# gasoline engine compound turbo discussion



## elRey (May 15, 2001)

Hello all,

I wanted to start an open and on-going discussion about compound turbocharging gasoline engines. I'd like to keep it limited to gas engine tho one member on here has a great tdi setup. And I would still hope he would contribute to this thread.

The reason I want to exclude diesel is even though they have more experience and more builds, their method of boost control is for the most part not applicable. Also their target pressures are well beyond what we can achieve.

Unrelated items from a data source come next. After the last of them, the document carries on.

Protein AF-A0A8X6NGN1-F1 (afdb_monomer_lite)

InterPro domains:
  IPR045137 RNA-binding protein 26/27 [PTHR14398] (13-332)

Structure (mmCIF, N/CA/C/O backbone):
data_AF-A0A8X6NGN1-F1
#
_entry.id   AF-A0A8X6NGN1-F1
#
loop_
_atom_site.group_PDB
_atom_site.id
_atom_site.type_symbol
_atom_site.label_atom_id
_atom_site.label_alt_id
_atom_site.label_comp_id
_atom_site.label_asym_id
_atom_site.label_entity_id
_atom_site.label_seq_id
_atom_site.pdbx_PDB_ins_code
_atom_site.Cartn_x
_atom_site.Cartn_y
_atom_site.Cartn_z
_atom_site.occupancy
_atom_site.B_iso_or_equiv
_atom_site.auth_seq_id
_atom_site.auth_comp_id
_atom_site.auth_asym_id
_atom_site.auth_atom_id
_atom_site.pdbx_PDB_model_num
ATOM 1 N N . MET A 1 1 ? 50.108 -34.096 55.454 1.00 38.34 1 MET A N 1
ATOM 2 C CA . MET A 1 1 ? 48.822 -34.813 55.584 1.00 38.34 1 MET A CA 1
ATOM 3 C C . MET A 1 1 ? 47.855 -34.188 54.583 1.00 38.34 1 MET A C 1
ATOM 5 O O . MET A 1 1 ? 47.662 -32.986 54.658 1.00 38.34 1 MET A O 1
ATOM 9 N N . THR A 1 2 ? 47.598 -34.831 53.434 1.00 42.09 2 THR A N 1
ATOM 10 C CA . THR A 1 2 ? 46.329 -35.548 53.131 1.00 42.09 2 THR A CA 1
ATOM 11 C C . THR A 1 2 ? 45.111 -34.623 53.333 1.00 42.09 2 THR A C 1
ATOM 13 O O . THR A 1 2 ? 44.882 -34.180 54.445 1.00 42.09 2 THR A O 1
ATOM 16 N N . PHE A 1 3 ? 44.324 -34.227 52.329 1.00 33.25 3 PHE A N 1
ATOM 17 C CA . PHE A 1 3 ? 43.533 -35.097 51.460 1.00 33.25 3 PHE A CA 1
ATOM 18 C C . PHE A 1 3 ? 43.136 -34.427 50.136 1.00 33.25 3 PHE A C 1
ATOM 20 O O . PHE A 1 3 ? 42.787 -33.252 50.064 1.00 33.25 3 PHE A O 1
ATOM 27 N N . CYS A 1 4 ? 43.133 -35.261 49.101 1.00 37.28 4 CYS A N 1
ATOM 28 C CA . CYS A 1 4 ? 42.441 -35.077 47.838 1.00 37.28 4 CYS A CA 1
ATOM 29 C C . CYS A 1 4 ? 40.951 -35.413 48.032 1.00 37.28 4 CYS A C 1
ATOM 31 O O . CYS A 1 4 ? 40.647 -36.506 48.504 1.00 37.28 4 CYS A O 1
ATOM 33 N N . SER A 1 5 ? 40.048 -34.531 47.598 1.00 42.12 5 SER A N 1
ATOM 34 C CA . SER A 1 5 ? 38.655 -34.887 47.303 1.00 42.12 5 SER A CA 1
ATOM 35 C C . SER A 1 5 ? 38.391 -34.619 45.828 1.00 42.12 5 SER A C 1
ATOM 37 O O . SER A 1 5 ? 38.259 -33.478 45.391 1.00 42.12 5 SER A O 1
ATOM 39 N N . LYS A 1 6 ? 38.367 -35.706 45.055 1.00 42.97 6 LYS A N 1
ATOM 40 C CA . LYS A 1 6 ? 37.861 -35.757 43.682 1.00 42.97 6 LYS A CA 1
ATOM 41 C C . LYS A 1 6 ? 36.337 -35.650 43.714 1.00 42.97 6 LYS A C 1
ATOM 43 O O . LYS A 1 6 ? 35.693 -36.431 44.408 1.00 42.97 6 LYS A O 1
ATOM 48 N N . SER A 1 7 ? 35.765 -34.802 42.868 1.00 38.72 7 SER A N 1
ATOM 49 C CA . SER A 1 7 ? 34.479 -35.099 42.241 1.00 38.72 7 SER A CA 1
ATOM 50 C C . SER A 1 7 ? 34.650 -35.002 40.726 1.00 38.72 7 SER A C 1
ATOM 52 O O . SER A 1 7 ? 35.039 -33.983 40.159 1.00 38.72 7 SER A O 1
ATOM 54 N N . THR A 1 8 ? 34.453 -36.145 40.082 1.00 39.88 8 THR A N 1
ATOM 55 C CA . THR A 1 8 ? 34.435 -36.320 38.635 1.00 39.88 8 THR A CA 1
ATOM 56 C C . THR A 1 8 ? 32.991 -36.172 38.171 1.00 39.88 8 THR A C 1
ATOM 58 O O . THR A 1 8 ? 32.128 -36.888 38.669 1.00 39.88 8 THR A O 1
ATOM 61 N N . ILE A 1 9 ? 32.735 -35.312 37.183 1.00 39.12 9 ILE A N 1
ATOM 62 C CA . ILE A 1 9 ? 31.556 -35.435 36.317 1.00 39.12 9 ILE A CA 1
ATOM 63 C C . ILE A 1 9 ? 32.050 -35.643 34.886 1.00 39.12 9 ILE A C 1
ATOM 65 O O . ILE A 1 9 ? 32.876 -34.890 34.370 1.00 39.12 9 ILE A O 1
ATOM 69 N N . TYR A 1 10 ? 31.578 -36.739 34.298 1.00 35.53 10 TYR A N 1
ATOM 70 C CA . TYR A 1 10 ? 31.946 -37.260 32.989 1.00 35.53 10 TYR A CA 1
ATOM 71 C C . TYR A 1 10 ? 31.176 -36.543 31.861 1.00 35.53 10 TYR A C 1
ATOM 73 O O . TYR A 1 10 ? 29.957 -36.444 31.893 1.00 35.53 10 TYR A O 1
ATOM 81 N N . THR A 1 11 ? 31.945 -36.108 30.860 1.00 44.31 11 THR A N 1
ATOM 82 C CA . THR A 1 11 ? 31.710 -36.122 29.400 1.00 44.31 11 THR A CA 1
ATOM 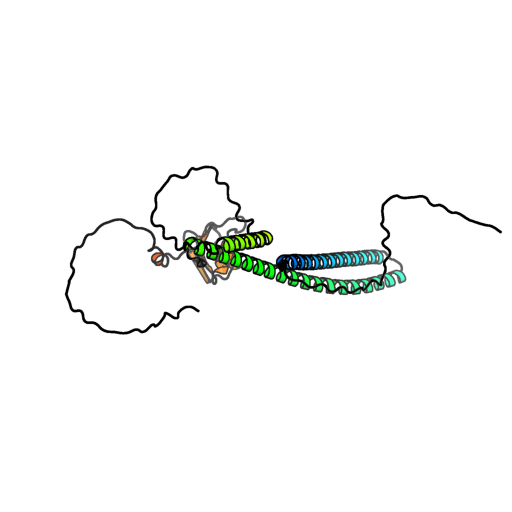83 C C . THR A 1 11 ? 30.421 -35.565 28.779 1.00 44.31 11 THR A C 1
ATOM 85 O O . THR A 1 11 ? 29.343 -36.128 28.922 1.00 44.31 11 THR A O 1
ATOM 88 N N . SER A 1 12 ? 30.610 -34.654 27.819 1.00 38.25 12 SER A N 1
ATOM 89 C CA . SER A 1 12 ? 30.003 -34.791 26.489 1.00 38.25 12 SER A CA 1
ATOM 90 C C . SER A 1 12 ? 30.968 -34.272 25.418 1.00 38.25 12 SER A C 1
ATOM 92 O O . SER A 1 12 ? 31.685 -33.294 25.617 1.00 38.25 12 SER A O 1
ATOM 94 N N . LYS A 1 13 ? 31.033 -35.019 24.319 1.00 49.81 13 LYS A N 1
ATOM 95 C CA . LYS A 1 13 ? 31.956 -34.892 23.192 1.00 49.81 13 LYS A CA 1
ATOM 96 C C . LYS A 1 13 ? 31.533 -33.737 22.276 1.00 49.81 13 LYS A C 1
ATOM 98 O O . LYS A 1 13 ? 30.365 -33.653 21.915 1.00 49.81 13 LYS A O 1
ATOM 103 N N . GLY A 1 14 ? 32.487 -32.927 21.819 1.00 42.56 14 GLY A N 1
ATOM 104 C CA . GLY A 1 14 ? 32.278 -31.992 20.707 1.00 42.56 14 GLY A CA 1
ATOM 105 C C . GLY A 1 14 ? 33.317 -30.873 20.675 1.00 42.56 14 GLY A C 1
ATOM 106 O O . GLY A 1 14 ? 33.395 -30.075 21.600 1.00 42.56 14 GLY A O 1
ATOM 107 N N . ASN A 1 15 ? 34.139 -30.843 19.628 1.00 50.84 15 ASN A N 1
ATOM 108 C CA . ASN A 1 15 ? 35.331 -30.005 19.478 1.00 50.84 15 ASN A CA 1
ATOM 109 C C . ASN A 1 15 ? 35.052 -28.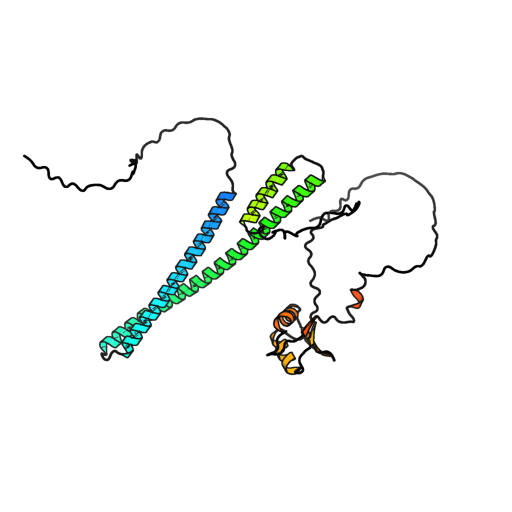490 19.583 1.00 50.84 15 ASN A C 1
ATOM 111 O O . ASN A 1 15 ? 34.553 -27.887 18.635 1.00 50.84 15 ASN A O 1
ATOM 115 N N . LEU A 1 16 ? 35.475 -27.855 20.682 1.00 48.06 16 LEU A N 1
ATOM 116 C CA . LEU A 1 16 ? 35.720 -26.410 20.741 1.00 48.06 16 LEU A CA 1
ATOM 117 C C . LEU A 1 16 ? 37.233 -26.180 20.841 1.00 48.06 16 LEU A C 1
ATOM 119 O O . LEU A 1 16 ? 37.837 -26.381 21.897 1.00 48.06 16 LEU A O 1
ATOM 123 N N . SER A 1 17 ? 37.855 -25.751 19.744 1.00 51.56 17 SER A N 1
ATOM 124 C CA . SER A 1 17 ? 39.224 -25.238 19.769 1.00 51.56 17 SER A CA 1
ATOM 125 C C . SER A 1 17 ? 39.247 -23.956 20.601 1.00 51.56 17 SER A C 1
ATOM 127 O O . SER A 1 17 ? 38.775 -22.903 20.180 1.00 51.56 17 SER A O 1
ATOM 129 N N . ARG A 1 18 ? 39.769 -24.070 21.821 1.00 47.50 18 ARG A N 1
ATOM 130 C CA . ARG A 1 18 ? 39.960 -22.993 22.792 1.00 47.50 18 ARG A CA 1
ATOM 131 C C . ARG A 1 18 ? 41.072 -22.059 22.302 1.00 47.50 18 ARG A C 1
ATOM 133 O O . ARG A 1 18 ? 42.230 -22.244 22.659 1.00 47.50 18 ARG A O 1
ATOM 140 N N . THR A 1 19 ? 40.757 -21.071 21.468 1.00 55.28 19 THR A N 1
ATOM 141 C CA . THR A 1 19 ? 41.727 -20.022 21.122 1.00 55.28 19 THR A CA 1
ATOM 142 C C . THR A 1 19 ? 41.819 -19.018 22.263 1.00 55.28 19 THR A C 1
ATOM 144 O O . THR A 1 19 ? 40.869 -18.297 22.563 1.00 55.28 19 THR A O 1
ATOM 147 N N . VAL A 1 20 ? 42.978 -19.007 22.916 1.00 51.50 20 VAL A N 1
ATOM 148 C CA . VAL A 1 20 ? 43.372 -18.026 23.927 1.00 51.50 20 VAL A CA 1
ATOM 149 C C . VAL A 1 20 ? 43.564 -16.670 23.244 1.00 51.50 20 VAL A C 1
ATOM 151 O O . VAL A 1 20 ? 44.333 -16.548 22.294 1.00 51.50 20 VAL A O 1
ATOM 154 N N . PHE A 1 21 ? 42.849 -15.653 23.719 1.00 49.09 21 PHE A N 1
ATOM 155 C CA . PHE A 1 21 ? 42.984 -14.266 23.281 1.00 49.09 21 PHE A CA 1
ATOM 156 C C . PHE A 1 21 ? 44.294 -13.676 23.830 1.00 49.09 21 PHE A C 1
ATOM 158 O O . PHE A 1 21 ? 44.448 -13.540 25.042 1.00 49.09 21 PHE A O 1
ATOM 165 N N . ILE A 1 22 ? 45.244 -13.347 22.947 1.00 53.75 22 ILE A N 1
ATOM 166 C CA . ILE A 1 22 ? 46.526 -12.706 23.290 1.00 53.75 22 ILE A CA 1
ATOM 167 C C . ILE A 1 22 ? 46.476 -11.248 22.782 1.00 53.75 22 ILE A C 1
ATOM 169 O O . ILE A 1 22 ? 46.535 -11.049 21.568 1.00 53.75 22 ILE A O 1
ATOM 173 N N . PRO A 1 23 ? 46.378 -10.213 23.645 1.00 52.19 23 PRO A N 1
ATOM 174 C CA . PRO A 1 23 ? 46.092 -8.836 23.210 1.00 52.19 23 PRO A CA 1
ATOM 175 C C . PRO A 1 23 ? 47.305 -8.039 22.691 1.00 52.19 23 PRO A C 1
ATOM 177 O O . PRO A 1 23 ? 47.186 -6.839 22.449 1.00 52.19 23 PRO A O 1
ATOM 180 N N . SER A 1 24 ? 48.473 -8.666 22.520 1.00 46.12 24 SER A N 1
ATOM 181 C CA . SER A 1 24 ? 49.738 -7.947 22.311 1.00 46.12 24 SER A CA 1
ATOM 182 C C . SER A 1 24 ? 50.606 -8.594 21.232 1.00 46.12 24 SER A C 1
ATOM 184 O O . SER A 1 24 ? 51.669 -9.136 21.512 1.00 46.12 24 SER A O 1
ATOM 186 N N . ALA A 1 25 ? 50.172 -8.520 19.976 1.00 49.41 25 ALA A N 1
ATOM 187 C CA . ALA A 1 25 ? 51.028 -8.801 18.824 1.00 49.41 25 ALA A CA 1
ATOM 188 C C . ALA A 1 25 ? 50.878 -7.691 17.776 1.00 49.41 25 ALA A C 1
ATOM 190 O O . ALA A 1 25 ? 50.329 -7.888 16.698 1.00 49.41 25 ALA A O 1
ATOM 191 N N . LYS A 1 26 ? 51.373 -6.492 18.102 1.00 50.72 26 LYS A N 1
ATOM 192 C CA . LYS A 1 26 ? 51.707 -5.489 17.087 1.00 50.72 26 LYS A CA 1
ATOM 193 C C . LYS A 1 26 ? 53.153 -5.728 16.664 1.00 50.72 26 LYS A C 1
ATOM 195 O O . LYS A 1 26 ? 54.071 -5.374 17.397 1.00 50.72 26 LYS A O 1
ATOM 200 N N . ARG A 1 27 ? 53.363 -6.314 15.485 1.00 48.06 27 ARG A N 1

I'll reserve the first few reply spots for any conclusions we come to and links to existing information / build threads. 

*naming conventions:*
large turbo / low pressure (LP) turbo / primary turbo
small turbo / high pressure (HP) turbo / secondary turbo

*flow paths:*
intake -> large (compressor) turbo -> small (compressor) turbo -> intercooler/engine
engine/mani -> small (turbine) turbo -> large (turbine) turbo -> exhaust

_restated (to illustrator the counter flow direction):_

intake -> large turbo -> small turbo -> intercooler/engine
exhaust <- large turbo <- small turbo <- engine/mani




My first question (and reason for start this thread) is: 

I know the direction of the intake is optimized with intake air first feeding large turbo and then small turbo.
However is the exhaust direction crucial? Other than minimizing internal volume in front of the small turbine to promote faster spool, is there any other reason to put the small turbine first? edit: I just realized this may heavily depend on goals: street vs track) 

Thanks,
Rey


----------



## elRey (May 15, 2001)

reserved


----------



## elRey (May 15, 2001)

also reserved




*Links:*

http://www.dsmtuners.com/threads/my-compound-turbo-set-up.336541/
www.youtube.com/watch?v=y-Me6yWApzY
http://www.solsticeforum.com/forum/f63/lipsticks-800hp-first-lnf-compound-turbo-engine-build-64983/
http://forums.vwvortex.com/showthread.php?5714295-Audi-TT225-Compound-Turbo-Build
http://www.evolutionm.net/forums/pr...nd-turbo-set-up-gt2871r-gt4094r-turbos-3.html
http://www.dsmtuners.com/threads/compound-charged-talon-wins-dse.444669/
http://www.dsmtuners.com/threads/compound-turbo-setup-holset-style.426339/
http://www.dsmtuners.com/threads/compound-turbo-exhaust-routing.424333/
http://www.dsmtuners.com/threads/compound-turbo-thread.450569/page-5#post-153337093
http://www.yellowbullet.com/forum/showthread.php?t=216811
http://forums.vwvortex.com/showthread.php?5524872-1000-awhp-or-bust


----------



## G60 Carat (May 14, 2004)

There is some interesting exhaust routing in these pics.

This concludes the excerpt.